The following image shows six fields of view of which some have content that has good information to reposition images while other overlapping regions have very poor information to do repositioning.
Camera Rotation can be robustly modeled from a small subset of overlapping images
It is interesting to note that the rotation is a global operation that requires just a single value, the angle of the rotation, to “undo” all rotational errors. This value can be robustly estimated from just a few pairs of overlapping images and it can then be used to reposition all images, even those that do not have image content which provides a reliable positional estimate. In the scenario above the lower-right-hand image is not easily positioned using image content based positioning. However, since the camera rotation can be robustly estimated from other overlapping image pairs also the lower-right-hand image can be repositioned by undoing the camera rotation to yield the following image positions that no longer suffer from the camera-versus-stage-axes-rotation.
Imaris Stitcher Alignment Algorithm
Imaris Stitcher performs the following steps to align overlapping images
- The overlapping images may be preprocessed with a Gaussian Filter or a Derivative of Gaussian Filter.
- For every pair of overlapping images a best pairwise translation is computed based on image content (using phase correlation).
- Given all pairwise translations and stage coordinates the camera rotation is estimated.
- All pairwise translations are corrected for camera rotation, producing “residual pairwise translations”.
- A global optimizer takes all “residual pairwise translations” and computes the best global repositioning of all images. This computation is done as described in [Preibisch 2009].
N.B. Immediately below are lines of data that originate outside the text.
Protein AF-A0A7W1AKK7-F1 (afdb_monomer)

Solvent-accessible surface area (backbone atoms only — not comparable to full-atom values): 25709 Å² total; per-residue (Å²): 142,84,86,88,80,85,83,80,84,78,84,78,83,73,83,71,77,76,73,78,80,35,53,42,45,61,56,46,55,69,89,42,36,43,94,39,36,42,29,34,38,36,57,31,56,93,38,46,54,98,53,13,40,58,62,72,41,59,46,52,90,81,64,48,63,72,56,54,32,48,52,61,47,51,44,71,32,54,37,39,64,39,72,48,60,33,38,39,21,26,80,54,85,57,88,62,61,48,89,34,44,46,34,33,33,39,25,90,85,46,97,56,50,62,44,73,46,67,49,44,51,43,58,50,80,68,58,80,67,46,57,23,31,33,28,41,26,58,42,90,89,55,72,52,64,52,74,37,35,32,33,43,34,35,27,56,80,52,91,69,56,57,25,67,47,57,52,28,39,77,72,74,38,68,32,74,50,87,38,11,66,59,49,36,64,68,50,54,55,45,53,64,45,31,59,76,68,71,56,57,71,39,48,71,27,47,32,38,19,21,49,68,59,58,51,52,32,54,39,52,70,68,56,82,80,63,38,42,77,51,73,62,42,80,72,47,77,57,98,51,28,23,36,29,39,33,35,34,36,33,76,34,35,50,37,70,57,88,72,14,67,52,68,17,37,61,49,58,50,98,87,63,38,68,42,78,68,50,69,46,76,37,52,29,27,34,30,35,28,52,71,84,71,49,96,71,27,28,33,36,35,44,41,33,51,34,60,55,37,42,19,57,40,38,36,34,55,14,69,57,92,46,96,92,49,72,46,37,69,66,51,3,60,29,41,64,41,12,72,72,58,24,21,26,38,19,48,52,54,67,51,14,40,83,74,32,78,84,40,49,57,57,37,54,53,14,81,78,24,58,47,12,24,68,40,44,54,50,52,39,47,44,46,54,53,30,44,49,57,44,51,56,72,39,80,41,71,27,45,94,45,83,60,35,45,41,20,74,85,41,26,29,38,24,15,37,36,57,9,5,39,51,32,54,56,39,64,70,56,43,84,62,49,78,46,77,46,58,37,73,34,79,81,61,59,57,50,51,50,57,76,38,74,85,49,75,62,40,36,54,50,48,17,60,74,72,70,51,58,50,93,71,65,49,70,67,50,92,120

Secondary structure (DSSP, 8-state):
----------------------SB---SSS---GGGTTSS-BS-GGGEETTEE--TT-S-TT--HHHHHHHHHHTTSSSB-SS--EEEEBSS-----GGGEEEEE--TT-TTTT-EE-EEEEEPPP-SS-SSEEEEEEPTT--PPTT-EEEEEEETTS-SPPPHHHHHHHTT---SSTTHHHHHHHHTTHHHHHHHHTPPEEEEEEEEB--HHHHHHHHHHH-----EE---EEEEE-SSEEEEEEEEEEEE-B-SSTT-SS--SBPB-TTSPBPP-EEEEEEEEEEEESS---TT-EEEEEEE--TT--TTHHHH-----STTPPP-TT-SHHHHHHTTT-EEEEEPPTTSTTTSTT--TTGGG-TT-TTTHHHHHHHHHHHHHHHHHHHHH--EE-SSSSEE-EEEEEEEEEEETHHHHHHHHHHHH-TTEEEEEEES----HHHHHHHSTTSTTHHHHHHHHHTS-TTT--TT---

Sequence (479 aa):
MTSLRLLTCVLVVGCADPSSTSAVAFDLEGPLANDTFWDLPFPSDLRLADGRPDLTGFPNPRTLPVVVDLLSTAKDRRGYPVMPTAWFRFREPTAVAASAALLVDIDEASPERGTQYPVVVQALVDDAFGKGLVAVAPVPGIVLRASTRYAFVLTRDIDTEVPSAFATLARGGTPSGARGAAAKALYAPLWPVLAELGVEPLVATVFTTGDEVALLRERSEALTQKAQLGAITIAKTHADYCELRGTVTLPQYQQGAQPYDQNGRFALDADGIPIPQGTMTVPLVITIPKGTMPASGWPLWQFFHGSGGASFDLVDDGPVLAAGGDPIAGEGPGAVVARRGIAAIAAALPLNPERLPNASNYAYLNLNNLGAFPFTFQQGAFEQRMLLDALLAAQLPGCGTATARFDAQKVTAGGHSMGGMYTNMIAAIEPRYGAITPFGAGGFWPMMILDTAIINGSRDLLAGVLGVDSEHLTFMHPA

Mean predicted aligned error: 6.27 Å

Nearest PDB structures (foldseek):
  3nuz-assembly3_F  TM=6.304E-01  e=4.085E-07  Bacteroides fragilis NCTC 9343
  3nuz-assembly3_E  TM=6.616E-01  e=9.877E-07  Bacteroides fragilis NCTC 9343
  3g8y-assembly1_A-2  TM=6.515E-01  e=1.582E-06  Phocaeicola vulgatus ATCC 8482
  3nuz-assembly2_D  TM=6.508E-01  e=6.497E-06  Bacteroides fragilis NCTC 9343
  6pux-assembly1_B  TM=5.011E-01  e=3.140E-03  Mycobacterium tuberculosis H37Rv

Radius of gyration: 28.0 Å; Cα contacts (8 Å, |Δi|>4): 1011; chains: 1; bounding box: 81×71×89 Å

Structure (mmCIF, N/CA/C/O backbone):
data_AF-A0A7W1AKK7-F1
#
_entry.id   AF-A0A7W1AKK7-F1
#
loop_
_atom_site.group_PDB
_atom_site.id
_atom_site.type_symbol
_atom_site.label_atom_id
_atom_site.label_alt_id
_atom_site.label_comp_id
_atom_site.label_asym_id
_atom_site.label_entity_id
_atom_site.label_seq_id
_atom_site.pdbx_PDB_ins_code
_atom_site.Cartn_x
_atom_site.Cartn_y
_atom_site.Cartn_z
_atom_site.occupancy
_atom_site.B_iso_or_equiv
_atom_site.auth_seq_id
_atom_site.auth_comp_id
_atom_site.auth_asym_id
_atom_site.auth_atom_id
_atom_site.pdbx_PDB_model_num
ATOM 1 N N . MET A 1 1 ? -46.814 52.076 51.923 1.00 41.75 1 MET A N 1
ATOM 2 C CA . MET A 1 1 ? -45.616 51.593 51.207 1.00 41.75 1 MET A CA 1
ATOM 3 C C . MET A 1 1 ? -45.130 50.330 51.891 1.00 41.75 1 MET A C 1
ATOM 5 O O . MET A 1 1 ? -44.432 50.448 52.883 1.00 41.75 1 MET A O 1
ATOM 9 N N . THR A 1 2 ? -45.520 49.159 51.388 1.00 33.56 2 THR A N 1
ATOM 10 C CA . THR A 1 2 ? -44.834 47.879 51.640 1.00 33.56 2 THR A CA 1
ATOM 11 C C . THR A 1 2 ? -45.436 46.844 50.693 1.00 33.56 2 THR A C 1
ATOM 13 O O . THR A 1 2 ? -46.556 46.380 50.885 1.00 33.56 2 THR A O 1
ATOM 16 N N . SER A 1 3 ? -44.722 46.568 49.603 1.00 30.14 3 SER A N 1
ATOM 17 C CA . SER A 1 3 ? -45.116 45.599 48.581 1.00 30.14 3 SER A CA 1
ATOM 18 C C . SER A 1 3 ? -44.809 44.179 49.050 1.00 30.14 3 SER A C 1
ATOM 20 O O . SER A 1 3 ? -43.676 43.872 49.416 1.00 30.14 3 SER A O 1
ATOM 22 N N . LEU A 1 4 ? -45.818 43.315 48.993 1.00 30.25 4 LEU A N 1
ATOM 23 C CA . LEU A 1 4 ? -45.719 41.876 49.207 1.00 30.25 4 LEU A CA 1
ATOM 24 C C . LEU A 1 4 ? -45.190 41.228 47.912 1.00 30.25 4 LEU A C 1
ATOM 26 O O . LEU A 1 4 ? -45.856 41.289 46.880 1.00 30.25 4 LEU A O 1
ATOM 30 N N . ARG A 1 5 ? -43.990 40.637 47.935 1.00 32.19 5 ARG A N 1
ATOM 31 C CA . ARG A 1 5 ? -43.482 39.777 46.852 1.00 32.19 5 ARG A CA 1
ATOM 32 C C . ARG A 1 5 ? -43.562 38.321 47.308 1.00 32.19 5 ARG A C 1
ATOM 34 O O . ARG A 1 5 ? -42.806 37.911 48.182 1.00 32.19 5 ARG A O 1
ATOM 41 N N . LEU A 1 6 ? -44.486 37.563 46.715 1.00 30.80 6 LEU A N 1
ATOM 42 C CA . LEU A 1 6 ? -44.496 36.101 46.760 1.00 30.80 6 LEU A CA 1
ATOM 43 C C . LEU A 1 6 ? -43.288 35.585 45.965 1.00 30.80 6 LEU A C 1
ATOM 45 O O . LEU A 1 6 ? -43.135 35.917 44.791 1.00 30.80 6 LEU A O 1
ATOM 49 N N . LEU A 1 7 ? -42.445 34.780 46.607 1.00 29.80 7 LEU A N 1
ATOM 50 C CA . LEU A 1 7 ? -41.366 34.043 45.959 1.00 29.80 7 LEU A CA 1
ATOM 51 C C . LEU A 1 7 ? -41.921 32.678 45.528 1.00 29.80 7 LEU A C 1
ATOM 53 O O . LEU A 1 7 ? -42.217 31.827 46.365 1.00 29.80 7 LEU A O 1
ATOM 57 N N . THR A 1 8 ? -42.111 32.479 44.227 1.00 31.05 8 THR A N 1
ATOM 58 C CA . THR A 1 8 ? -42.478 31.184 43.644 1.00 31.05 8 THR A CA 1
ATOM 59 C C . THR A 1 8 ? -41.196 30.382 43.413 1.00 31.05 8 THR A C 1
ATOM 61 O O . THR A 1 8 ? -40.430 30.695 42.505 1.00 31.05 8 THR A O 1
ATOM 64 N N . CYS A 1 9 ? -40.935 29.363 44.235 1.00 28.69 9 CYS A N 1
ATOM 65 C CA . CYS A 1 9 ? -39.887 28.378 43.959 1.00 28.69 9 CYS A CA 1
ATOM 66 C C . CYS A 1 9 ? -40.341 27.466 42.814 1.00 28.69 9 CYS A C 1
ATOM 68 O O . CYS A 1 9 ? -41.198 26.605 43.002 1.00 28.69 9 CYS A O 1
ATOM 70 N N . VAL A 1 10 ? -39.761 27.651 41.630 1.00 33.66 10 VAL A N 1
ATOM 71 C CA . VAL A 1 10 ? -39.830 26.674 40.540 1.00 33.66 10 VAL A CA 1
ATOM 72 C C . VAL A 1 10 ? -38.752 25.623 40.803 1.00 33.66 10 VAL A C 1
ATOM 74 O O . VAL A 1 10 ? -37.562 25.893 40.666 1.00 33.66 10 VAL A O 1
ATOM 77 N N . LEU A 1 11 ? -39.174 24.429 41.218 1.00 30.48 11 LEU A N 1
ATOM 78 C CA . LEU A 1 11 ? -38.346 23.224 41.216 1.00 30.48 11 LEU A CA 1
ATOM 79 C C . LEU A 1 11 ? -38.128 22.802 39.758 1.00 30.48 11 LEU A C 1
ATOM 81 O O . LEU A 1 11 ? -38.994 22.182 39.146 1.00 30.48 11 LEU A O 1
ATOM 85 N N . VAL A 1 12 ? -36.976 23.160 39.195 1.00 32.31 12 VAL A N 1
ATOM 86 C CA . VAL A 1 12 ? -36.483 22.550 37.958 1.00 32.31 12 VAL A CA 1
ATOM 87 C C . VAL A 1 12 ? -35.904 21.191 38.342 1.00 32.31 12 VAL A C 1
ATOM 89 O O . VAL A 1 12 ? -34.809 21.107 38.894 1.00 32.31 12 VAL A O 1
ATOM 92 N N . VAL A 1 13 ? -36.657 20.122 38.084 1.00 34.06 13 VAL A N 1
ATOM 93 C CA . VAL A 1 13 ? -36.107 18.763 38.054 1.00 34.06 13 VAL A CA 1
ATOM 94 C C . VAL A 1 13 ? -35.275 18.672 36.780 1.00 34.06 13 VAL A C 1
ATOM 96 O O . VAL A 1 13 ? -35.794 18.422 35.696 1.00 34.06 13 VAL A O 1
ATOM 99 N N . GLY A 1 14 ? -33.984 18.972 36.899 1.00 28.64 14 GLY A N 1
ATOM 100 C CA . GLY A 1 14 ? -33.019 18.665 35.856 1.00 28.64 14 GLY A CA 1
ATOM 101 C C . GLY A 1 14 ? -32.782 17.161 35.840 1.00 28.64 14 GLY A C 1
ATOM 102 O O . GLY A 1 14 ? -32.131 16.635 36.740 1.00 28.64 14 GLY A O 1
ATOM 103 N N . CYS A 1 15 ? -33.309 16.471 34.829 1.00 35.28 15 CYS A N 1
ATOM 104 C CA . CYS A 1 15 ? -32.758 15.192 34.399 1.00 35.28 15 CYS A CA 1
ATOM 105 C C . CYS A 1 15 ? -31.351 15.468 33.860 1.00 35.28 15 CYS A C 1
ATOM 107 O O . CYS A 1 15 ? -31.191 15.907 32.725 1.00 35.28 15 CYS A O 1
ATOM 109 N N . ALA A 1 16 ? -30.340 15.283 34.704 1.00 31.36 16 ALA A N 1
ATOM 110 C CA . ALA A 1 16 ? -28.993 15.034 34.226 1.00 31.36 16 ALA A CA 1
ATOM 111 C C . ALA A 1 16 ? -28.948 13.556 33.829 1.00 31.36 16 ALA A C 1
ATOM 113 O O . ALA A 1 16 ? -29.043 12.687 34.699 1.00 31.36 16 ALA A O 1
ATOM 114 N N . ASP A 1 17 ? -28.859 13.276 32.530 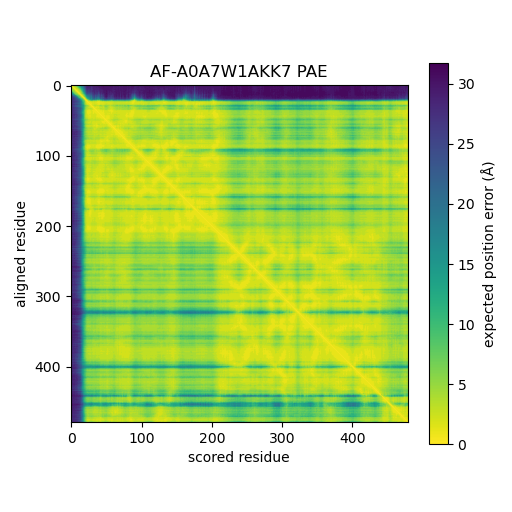1.00 35.41 17 ASP A N 1
ATOM 115 C CA . ASP A 1 17 ? -28.475 11.946 32.070 1.00 35.41 17 ASP A CA 1
ATOM 116 C C . ASP A 1 17 ? -27.088 11.625 32.649 1.00 35.41 17 ASP A C 1
ATOM 118 O O . ASP A 1 17 ? -26.189 12.474 32.597 1.00 35.41 17 ASP A O 1
ATOM 122 N N . PRO A 1 18 ? -26.892 10.446 33.262 1.00 39.59 18 PRO A N 1
ATOM 123 C CA . PRO A 1 18 ? -25.609 10.095 33.835 1.00 39.59 18 PRO A CA 1
ATOM 124 C C . PRO A 1 18 ? -24.615 9.932 32.688 1.00 39.59 18 PRO A C 1
ATOM 126 O O . PRO A 1 18 ? -24.713 9.002 31.886 1.00 39.59 18 PRO A O 1
ATOM 129 N N . SER A 1 19 ? -23.630 10.827 32.622 1.00 43.28 19 SER A N 1
ATOM 130 C CA . SER A 1 19 ? -22.394 10.555 31.901 1.00 43.28 19 SER A CA 1
ATOM 131 C C . SER A 1 19 ? -21.896 9.182 32.357 1.00 43.28 19 SER A C 1
ATOM 133 O O . SER A 1 19 ? -21.740 8.943 33.555 1.00 43.28 19 SER A O 1
ATOM 135 N N . SER A 1 20 ? -21.765 8.235 31.421 1.00 49.62 20 SER A N 1
ATOM 136 C CA . SER A 1 20 ? -21.516 6.831 31.775 1.00 49.62 20 SER A CA 1
ATOM 137 C C . SER A 1 20 ? -20.316 6.721 32.723 1.00 49.62 20 SER A C 1
ATOM 139 O O . SER A 1 20 ? -19.307 7.390 32.516 1.00 49.62 20 SER A O 1
ATOM 141 N N . THR A 1 21 ? -20.424 5.932 33.788 1.00 58.91 21 THR A N 1
ATOM 142 C CA . THR A 1 21 ? -19.365 5.728 34.794 1.00 58.91 21 THR A CA 1
ATOM 143 C C . THR A 1 21 ? -18.418 4.584 34.441 1.00 58.91 21 THR A C 1
ATOM 145 O O . THR A 1 21 ? -17.468 4.345 35.181 1.00 58.91 21 THR A O 1
ATOM 148 N N . SER A 1 22 ? -18.654 3.891 33.319 1.00 74.38 22 SER A N 1
ATOM 149 C CA . SER A 1 22 ? -17.830 2.758 32.896 1.00 74.38 22 SER A CA 1
ATOM 150 C C . SER A 1 22 ? -16.370 3.177 32.725 1.00 74.38 22 SER A C 1
ATOM 152 O O . SER A 1 22 ? -16.066 4.270 32.228 1.00 74.38 22 SER A O 1
ATOM 154 N N . ALA A 1 23 ? -15.463 2.286 33.134 1.00 88.94 23 ALA A N 1
ATOM 155 C CA . ALA A 1 23 ? -14.029 2.494 32.998 1.00 88.94 23 ALA A CA 1
ATOM 156 C C . ALA A 1 23 ? -13.583 2.553 31.532 1.00 88.94 23 ALA A C 1
ATOM 158 O O . ALA A 1 23 ? -12.548 3.154 31.264 1.00 88.94 23 ALA A O 1
ATOM 159 N N . VAL A 1 24 ? -14.356 1.980 30.601 1.00 95.75 24 VAL A N 1
ATOM 160 C CA . VAL A 1 24 ? -14.079 2.009 29.160 1.00 95.75 24 VAL A CA 1
ATOM 161 C C . VAL A 1 24 ? -15.052 2.950 28.467 1.00 95.75 24 VAL A C 1
ATOM 163 O O . VAL A 1 24 ? -16.252 2.936 28.737 1.00 95.75 24 VAL A O 1
ATOM 166 N N . ALA A 1 25 ? -14.549 3.788 27.570 1.00 96.44 25 ALA A N 1
ATOM 167 C CA . ALA A 1 25 ? -15.379 4.733 26.846 1.00 96.44 25 ALA A CA 1
ATOM 168 C C . ALA A 1 25 ? -16.129 4.061 25.681 1.00 96.44 25 ALA A C 1
ATOM 170 O O . ALA A 1 25 ? -15.580 3.230 24.953 1.00 96.44 25 ALA A O 1
ATOM 171 N N . PHE A 1 26 ? -17.402 4.428 25.521 1.00 97.25 26 PHE A N 1
ATOM 172 C CA . PHE A 1 26 ? -18.236 4.065 24.375 1.00 97.25 26 PHE A CA 1
ATOM 173 C C . PHE A 1 26 ? -19.338 5.121 24.184 1.00 97.25 26 PHE A C 1
ATOM 175 O O . PHE A 1 26 ? -20.478 4.947 24.619 1.00 97.25 26 PHE A O 1
ATOM 182 N N . ASP A 1 27 ? -18.971 6.255 23.593 1.00 95.69 27 ASP A N 1
ATOM 183 C CA . ASP A 1 27 ? -19.838 7.413 23.385 1.00 95.69 27 ASP A CA 1
ATOM 184 C C . ASP A 1 27 ? -20.424 7.438 21.963 1.00 95.69 27 ASP A C 1
ATOM 186 O O . ASP A 1 27 ? -19.710 7.478 20.959 1.00 95.69 27 ASP A O 1
ATOM 190 N N . LEU A 1 28 ? -21.756 7.429 21.882 1.00 96.31 28 LEU A N 1
ATOM 191 C CA . LEU A 1 28 ? -22.523 7.506 20.636 1.00 96.31 28 LEU A CA 1
ATOM 192 C C . LEU A 1 28 ? -23.158 8.887 20.405 1.00 96.31 28 LEU A C 1
ATOM 194 O O . LEU A 1 28 ? -23.768 9.112 19.355 1.00 96.31 28 LEU A O 1
ATOM 198 N N . GLU A 1 29 ? -23.013 9.822 21.341 1.00 91.94 29 GLU A N 1
ATOM 199 C CA . GLU A 1 29 ? -23.652 11.139 21.312 1.00 91.94 29 GLU A CA 1
ATOM 200 C C . GLU A 1 29 ? -22.645 12.261 21.066 1.00 91.94 29 GLU A C 1
ATOM 202 O O . GLU A 1 29 ? -22.909 13.144 20.249 1.00 91.94 29 GLU A O 1
ATOM 207 N N . GLY A 1 30 ? -21.491 12.208 21.736 1.00 88.88 30 GLY A N 1
ATOM 208 C CA . GLY A 1 30 ? -20.528 13.298 21.794 1.00 88.88 30 GLY A CA 1
ATOM 209 C C . GLY A 1 30 ? -19.935 13.726 20.445 1.00 88.88 30 GLY A C 1
ATOM 210 O O . GLY A 1 30 ? -20.087 13.051 19.415 1.00 88.88 30 GLY A O 1
ATOM 211 N N . PRO A 1 31 ? -19.228 14.871 20.432 1.00 87.06 31 PRO A N 1
ATOM 212 C CA . PRO A 1 31 ? -18.602 15.410 19.228 1.00 87.06 31 PRO A CA 1
ATOM 213 C C . PRO A 1 31 ? -17.445 14.541 18.726 1.00 87.06 31 PRO A C 1
ATOM 215 O O . PRO A 1 31 ? -17.137 14.605 17.542 1.00 87.06 31 PRO A O 1
ATOM 218 N N . LEU A 1 32 ? -16.846 13.717 19.599 1.00 92.50 32 LEU A N 1
ATOM 219 C CA . LEU A 1 32 ? -15.740 12.817 19.273 1.00 92.50 32 LEU A CA 1
ATOM 220 C C . LEU A 1 32 ? -14.533 13.552 18.666 1.00 92.50 32 LEU A C 1
ATOM 222 O O . LEU A 1 32 ? -13.963 13.128 17.665 1.00 92.50 32 LEU A O 1
ATOM 226 N N . ALA A 1 33 ? -14.146 14.661 19.292 1.00 92.44 33 ALA A N 1
ATOM 227 C CA . ALA A 1 33 ? -13.056 15.522 18.850 1.00 92.44 33 ALA A CA 1
ATOM 228 C C . ALA A 1 33 ? -12.080 15.829 19.992 1.00 92.44 33 ALA A C 1
ATOM 230 O O . ALA A 1 33 ? -12.474 15.929 21.160 1.00 92.44 33 ALA A O 1
ATOM 231 N N . ASN A 1 34 ? -10.813 16.030 19.634 1.00 89.62 34 ASN A N 1
ATOM 232 C CA . ASN A 1 34 ? -9.689 16.275 20.531 1.00 89.62 34 ASN A CA 1
ATOM 233 C C . ASN A 1 34 ? -9.660 15.222 21.652 1.00 89.62 34 ASN A C 1
ATOM 235 O O . ASN A 1 34 ? -9.643 14.028 21.367 1.00 89.62 34 ASN A O 1
ATOM 239 N N . ASP A 1 35 ? -9.745 15.638 22.914 1.00 87.38 35 ASP A N 1
ATOM 240 C CA . ASP A 1 35 ? -9.715 14.743 24.078 1.00 87.38 35 ASP A CA 1
ATOM 241 C C . ASP A 1 35 ? -10.831 13.679 24.073 1.00 87.38 35 ASP A C 1
ATOM 243 O O . ASP A 1 35 ? -10.661 12.604 24.643 1.00 87.38 35 ASP A O 1
ATOM 247 N N . THR A 1 36 ? -11.957 13.950 23.399 1.00 93.88 36 THR A N 1
ATOM 248 C CA . THR A 1 36 ? -13.086 13.005 23.266 1.00 93.88 36 THR A CA 1
ATOM 249 C C . THR A 1 36 ? -12.997 12.138 22.010 1.00 93.88 36 THR A C 1
ATOM 251 O O . THR A 1 36 ? -13.843 11.274 21.786 1.00 93.88 36 THR A O 1
ATOM 254 N N . PHE A 1 37 ? -11.972 12.322 21.167 1.00 96.50 37 PHE A N 1
ATOM 255 C CA . PHE A 1 37 ? -11.815 11.550 19.932 1.00 96.50 37 PHE A CA 1
ATOM 256 C C . PHE A 1 37 ? -11.728 10.047 20.192 1.00 96.50 37 PHE A C 1
ATOM 258 O O . PHE A 1 37 ? -12.127 9.268 19.339 1.00 96.50 37 PHE A O 1
ATOM 265 N N . TRP A 1 38 ? -11.264 9.611 21.356 1.00 96.81 38 TRP A N 1
ATOM 266 C CA . TRP A 1 38 ? -11.167 8.187 21.683 1.00 96.81 38 TRP A CA 1
ATOM 267 C C . TRP A 1 38 ? -12.340 7.675 22.528 1.00 96.81 38 TRP A C 1
ATOM 269 O O . TRP A 1 38 ? -12.328 6.522 22.949 1.00 96.81 38 TRP A O 1
ATOM 279 N N . ASP A 1 39 ? -13.366 8.504 22.768 1.00 96.94 39 ASP A N 1
ATOM 280 C CA . ASP A 1 39 ? -14.544 8.095 23.545 1.00 96.94 39 ASP A CA 1
ATOM 281 C C . ASP A 1 39 ? -15.425 7.075 22.825 1.00 96.94 39 ASP A C 1
ATOM 283 O O . ASP A 1 39 ? -16.198 6.364 23.458 1.00 96.94 39 ASP A O 1
ATOM 287 N N . LEU A 1 40 ? -15.263 6.957 21.511 1.00 97.31 40 LEU A N 1
ATOM 288 C CA . LEU A 1 40 ? -15.718 5.817 20.733 1.00 97.31 40 LEU A CA 1
ATOM 289 C C . LEU A 1 40 ? -14.471 5.074 20.240 1.00 97.31 40 LEU A C 1
ATOM 291 O O . LEU A 1 40 ? -13.619 5.726 19.627 1.00 97.31 40 LEU A O 1
ATOM 295 N N . PRO A 1 41 ? -14.368 3.749 20.452 1.00 98.25 41 PRO A N 1
ATOM 296 C CA . PRO A 1 41 ? -13.285 2.957 19.891 1.00 98.25 41 PRO A CA 1
ATOM 297 C C . PRO A 1 41 ? -13.099 3.196 18.386 1.00 98.25 41 PRO A C 1
ATOM 299 O O . PRO A 1 41 ? -14.067 3.327 17.634 1.00 98.25 41 PRO A O 1
ATOM 302 N N . PHE A 1 42 ? -11.847 3.265 17.946 1.00 97.81 42 PHE A N 1
ATOM 303 C CA . PHE A 1 42 ? -11.469 3.524 16.553 1.00 97.81 42 PHE A CA 1
ATOM 304 C C . PHE A 1 42 ? -10.575 2.384 16.054 1.00 97.81 42 PHE A C 1
ATOM 306 O O . PHE A 1 42 ? -9.783 1.911 16.860 1.00 97.81 42 PHE A O 1
ATOM 313 N N . PRO A 1 43 ? -10.627 1.949 14.781 1.00 98.06 43 PRO A N 1
ATOM 314 C CA . PRO A 1 43 ? -11.530 2.379 13.709 1.00 98.06 43 PRO A CA 1
ATOM 315 C C . PRO A 1 43 ? -12.971 1.932 13.956 1.00 98.06 43 PRO A C 1
ATOM 317 O O . PRO A 1 43 ? -13.185 0.924 14.619 1.00 98.06 43 PRO A O 1
ATOM 320 N N . SER A 1 44 ? -13.957 2.652 13.413 1.00 98.25 44 SER A N 1
ATOM 321 C CA . SER A 1 44 ? -15.377 2.289 13.511 1.00 98.25 44 SER A CA 1
ATOM 322 C C . SER A 1 44 ? -16.147 2.790 12.297 1.00 98.25 44 SER A C 1
ATOM 324 O O . SER A 1 44 ? -16.060 3.972 11.983 1.00 98.25 44 SER A O 1
ATOM 326 N N . ASP A 1 45 ? -16.991 1.962 11.677 1.00 98.44 45 ASP A N 1
ATOM 327 C CA . ASP A 1 45 ? -17.814 2.398 10.535 1.00 98.44 45 ASP A CA 1
ATOM 328 C C . ASP A 1 45 ? -18.815 3.517 10.893 1.00 98.44 45 ASP A C 1
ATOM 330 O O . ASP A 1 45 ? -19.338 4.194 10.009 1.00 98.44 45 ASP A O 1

- Untrustworthy repositionings that exceed the “typical” translation are rejected.
- The results from the trustworthy global repositionings are applied to the camera-rotation-corrected positions.
Grid layout positioning with overlaps requires scaling
In situations where the user specifies a grid layout for all image tiles instead of using tile positions stored by the microscope, another source of systematic error may arise. If the user specifies a “wrong” overlap percentage of neighbouring tiles this effectively amounts to a scaling of the X or Y axis of the “stage” relative to the X or Y axis of the camera. To compensate not just for camera rotations but also for this systematic scaling, Imaris Stitcher estimates both a camera rotation and scale factors for the X and Y axis independently (in step 3 of the algorithm).
Manually positioned tiles are exceptions
The detection of untrustworthy repositionings as described above compares each proposed residual pairwise translation to the “typical” residual pairwise translations. An exception applies when a user has manually repositioned a tile. In this case it is quite possible or even likely that the manually positioned tile will require a “large” repositioning and the comparison to “typical” is not performed.
Here are some examples “before” and “after” alignment. In some of them the rotational camera modeling is very clearly visible.
[Preibisch 2009] Stephan Preibisch, Stephan Saalfeld and Pavel Tomancak (2009) Globally Optimal Stitching of Tiled 3D Microscopic Image Acquisitions Bioinformatics 2009, 25(11), 1463-1465.